Assignment
Copies of all lines containing the string "backbone" are needed from the data below.

Dataset records
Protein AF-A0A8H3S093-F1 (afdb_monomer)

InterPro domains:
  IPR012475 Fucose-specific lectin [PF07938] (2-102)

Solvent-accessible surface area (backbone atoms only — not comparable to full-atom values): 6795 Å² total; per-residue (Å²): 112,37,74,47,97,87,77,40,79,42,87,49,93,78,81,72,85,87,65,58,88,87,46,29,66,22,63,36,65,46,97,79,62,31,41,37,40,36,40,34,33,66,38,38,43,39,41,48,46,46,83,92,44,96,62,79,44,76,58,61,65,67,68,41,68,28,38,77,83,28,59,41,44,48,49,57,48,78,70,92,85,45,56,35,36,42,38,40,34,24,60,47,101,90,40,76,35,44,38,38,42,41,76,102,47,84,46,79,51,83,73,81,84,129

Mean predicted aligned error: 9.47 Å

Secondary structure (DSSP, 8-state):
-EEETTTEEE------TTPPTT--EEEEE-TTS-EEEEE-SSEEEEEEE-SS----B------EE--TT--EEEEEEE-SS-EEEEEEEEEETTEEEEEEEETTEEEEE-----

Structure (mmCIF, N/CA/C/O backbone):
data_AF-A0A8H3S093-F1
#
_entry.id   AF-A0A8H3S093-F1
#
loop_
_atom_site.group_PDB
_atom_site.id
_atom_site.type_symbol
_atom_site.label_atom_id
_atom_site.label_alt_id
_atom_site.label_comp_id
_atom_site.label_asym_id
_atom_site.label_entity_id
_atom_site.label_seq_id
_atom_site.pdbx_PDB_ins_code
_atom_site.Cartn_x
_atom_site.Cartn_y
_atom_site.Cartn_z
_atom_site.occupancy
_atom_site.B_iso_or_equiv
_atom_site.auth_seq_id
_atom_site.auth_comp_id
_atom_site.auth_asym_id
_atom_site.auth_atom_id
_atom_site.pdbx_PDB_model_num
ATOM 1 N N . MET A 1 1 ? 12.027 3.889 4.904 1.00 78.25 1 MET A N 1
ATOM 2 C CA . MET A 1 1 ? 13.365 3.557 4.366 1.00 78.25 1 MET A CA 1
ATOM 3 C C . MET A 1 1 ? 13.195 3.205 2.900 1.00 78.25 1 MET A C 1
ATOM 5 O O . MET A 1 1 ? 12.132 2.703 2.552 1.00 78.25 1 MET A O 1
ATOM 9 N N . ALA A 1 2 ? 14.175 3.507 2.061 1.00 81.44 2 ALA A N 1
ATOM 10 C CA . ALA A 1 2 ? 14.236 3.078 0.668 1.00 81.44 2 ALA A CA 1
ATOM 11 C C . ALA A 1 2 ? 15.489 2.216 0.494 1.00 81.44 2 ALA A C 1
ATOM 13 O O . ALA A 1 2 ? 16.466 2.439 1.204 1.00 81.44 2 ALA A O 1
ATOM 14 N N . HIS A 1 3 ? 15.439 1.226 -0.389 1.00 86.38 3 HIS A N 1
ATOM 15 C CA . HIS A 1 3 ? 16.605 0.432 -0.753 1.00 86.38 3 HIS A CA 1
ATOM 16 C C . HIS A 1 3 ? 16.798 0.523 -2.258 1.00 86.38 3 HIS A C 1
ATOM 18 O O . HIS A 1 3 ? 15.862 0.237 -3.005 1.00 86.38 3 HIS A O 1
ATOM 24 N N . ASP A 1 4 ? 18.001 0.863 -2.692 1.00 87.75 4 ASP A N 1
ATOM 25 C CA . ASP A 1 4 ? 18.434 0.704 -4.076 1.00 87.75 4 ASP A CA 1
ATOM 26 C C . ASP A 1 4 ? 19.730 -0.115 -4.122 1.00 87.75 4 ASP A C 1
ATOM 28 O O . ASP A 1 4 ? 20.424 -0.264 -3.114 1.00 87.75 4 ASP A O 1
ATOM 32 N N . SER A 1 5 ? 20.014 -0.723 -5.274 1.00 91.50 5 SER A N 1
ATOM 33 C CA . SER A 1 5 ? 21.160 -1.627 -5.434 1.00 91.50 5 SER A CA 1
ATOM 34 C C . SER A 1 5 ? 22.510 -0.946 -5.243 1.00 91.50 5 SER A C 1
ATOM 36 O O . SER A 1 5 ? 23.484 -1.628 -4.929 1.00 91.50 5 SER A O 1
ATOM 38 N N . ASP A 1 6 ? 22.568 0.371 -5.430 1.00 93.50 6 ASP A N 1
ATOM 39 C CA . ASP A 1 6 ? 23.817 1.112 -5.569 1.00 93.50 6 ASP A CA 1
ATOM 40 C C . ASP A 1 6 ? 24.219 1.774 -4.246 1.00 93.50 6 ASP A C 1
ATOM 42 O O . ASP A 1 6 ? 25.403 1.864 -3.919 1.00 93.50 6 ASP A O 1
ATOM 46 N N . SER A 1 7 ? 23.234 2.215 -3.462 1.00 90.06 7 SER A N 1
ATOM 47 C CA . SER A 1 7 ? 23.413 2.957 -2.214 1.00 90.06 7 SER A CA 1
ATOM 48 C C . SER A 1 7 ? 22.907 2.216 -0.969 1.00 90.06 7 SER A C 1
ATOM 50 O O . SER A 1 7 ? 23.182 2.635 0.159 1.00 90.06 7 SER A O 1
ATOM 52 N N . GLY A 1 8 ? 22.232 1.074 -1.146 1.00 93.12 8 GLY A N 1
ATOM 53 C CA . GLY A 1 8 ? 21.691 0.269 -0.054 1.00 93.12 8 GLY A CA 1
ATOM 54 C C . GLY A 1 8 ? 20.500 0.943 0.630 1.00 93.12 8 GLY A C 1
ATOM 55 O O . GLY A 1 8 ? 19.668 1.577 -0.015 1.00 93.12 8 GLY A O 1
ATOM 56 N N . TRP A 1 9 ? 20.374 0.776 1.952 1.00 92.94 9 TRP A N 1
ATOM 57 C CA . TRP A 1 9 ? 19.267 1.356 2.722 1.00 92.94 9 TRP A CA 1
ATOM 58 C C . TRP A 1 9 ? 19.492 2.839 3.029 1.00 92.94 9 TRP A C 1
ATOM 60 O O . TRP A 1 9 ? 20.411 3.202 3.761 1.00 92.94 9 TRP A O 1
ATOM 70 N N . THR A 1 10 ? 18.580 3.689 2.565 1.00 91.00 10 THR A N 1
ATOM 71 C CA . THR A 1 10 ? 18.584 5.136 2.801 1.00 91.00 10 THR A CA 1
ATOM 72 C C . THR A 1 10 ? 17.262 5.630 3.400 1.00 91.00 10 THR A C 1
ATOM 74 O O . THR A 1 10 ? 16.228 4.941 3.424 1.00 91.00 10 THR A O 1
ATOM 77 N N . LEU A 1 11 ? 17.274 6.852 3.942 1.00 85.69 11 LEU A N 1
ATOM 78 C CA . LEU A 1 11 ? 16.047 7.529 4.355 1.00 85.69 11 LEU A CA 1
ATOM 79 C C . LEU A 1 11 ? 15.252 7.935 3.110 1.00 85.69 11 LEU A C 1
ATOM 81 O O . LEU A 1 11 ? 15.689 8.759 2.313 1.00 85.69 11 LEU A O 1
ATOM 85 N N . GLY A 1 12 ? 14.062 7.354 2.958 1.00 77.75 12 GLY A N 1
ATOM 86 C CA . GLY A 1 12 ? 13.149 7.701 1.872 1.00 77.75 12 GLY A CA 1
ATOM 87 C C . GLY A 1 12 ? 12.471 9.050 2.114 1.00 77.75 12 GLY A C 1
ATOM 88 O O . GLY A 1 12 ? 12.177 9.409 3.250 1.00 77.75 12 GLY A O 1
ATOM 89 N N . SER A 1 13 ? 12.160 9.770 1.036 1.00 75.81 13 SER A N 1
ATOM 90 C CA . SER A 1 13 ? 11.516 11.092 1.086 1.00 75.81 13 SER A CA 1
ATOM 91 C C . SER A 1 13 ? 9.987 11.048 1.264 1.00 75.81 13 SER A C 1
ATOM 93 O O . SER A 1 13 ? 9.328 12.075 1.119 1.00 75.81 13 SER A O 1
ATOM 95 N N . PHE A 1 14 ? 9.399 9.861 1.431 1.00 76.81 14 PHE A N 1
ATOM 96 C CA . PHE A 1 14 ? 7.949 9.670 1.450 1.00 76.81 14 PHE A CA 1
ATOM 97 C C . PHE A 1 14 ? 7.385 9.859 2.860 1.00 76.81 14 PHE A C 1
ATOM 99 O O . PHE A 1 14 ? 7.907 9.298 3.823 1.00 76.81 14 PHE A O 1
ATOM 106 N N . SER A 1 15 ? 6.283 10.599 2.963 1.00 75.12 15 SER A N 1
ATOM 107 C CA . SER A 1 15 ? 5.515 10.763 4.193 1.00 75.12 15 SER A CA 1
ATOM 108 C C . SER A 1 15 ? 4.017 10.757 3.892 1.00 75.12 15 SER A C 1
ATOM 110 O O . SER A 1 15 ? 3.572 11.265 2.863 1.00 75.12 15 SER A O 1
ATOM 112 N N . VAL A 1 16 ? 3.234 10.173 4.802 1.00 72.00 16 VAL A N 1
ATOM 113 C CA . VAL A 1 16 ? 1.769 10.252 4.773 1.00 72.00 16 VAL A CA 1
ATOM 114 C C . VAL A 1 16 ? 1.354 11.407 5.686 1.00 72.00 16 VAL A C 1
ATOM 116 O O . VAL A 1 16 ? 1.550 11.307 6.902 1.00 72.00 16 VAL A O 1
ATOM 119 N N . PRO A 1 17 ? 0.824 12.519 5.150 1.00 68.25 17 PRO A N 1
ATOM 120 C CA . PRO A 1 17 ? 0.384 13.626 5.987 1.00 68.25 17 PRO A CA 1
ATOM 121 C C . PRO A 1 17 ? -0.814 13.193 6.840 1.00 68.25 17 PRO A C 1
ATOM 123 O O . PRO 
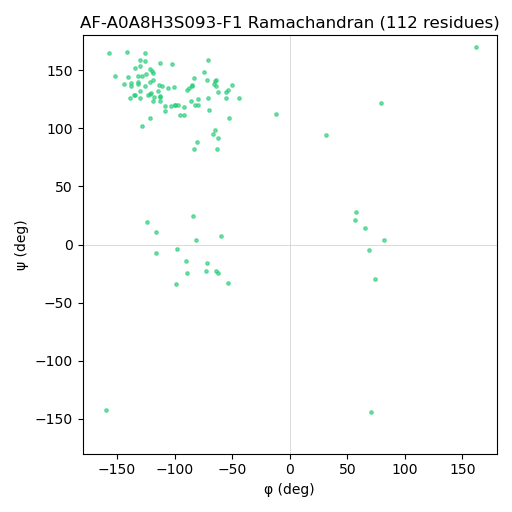A 1 17 ? -1.726 12.537 6.343 1.00 68.25 17 PRO A O 1
ATOM 126 N N . ASN A 1 18 ? -0.828 13.595 8.113 1.00 70.44 18 ASN A N 1
ATOM 127 C CA . ASN A 1 18 ? -1.937 13.357 9.048 1.00 70.44 18 ASN A CA 1
ATOM 128 C C . ASN A 1 18 ? -2.309 11.874 9.259 1.00 70.44 18 ASN A C 1
ATOM 130 O O . ASN A 1 18 ? -3.460 11.571 9.575 1.00 70.44 18 ASN A O 1
ATOM 134 N N . ALA A 1 19 ? -1.360 10.945 9.094 1.00 71.56 19 ALA A N 1
ATOM 135 C CA . ALA A 1 19 ? -1.582 9.550 9.466 1.00 71.56 19 ALA A CA 1
ATOM 136 C C . ALA A 1 19 ? -1.837 9.440 10.978 1.00 71.56 19 ALA A C 1
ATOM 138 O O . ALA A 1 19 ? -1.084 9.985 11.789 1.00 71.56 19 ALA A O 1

Response
Solvent-accessible surface area (backbone atoms only — not comparable to full-atom values): 6795 Å² total; per-residue (Å²): 112,37,74,47,97,87,77,40,79,42,87,49,93,78,81,72,85,87,65,58,88,87,46,29,66,22,63,36,65,46,97,79,62,31,41,37,40,36,40,34,33,66,38,38,43,39,41,48,46,46,83,92,44,96,62,79,44,76,58,61,65,67,68,41,68,28,38,77,83,28,59,41,44,48,49,57,48,78,70,92,85,45,56,35,36,42,38,40,34,24,60,47,101,90,40,76,35,44,38,38,42,41,76,102,47,84,46,79,51,83,73,81,84,129
Structure (mmCIF, N/CA/C/O backbone):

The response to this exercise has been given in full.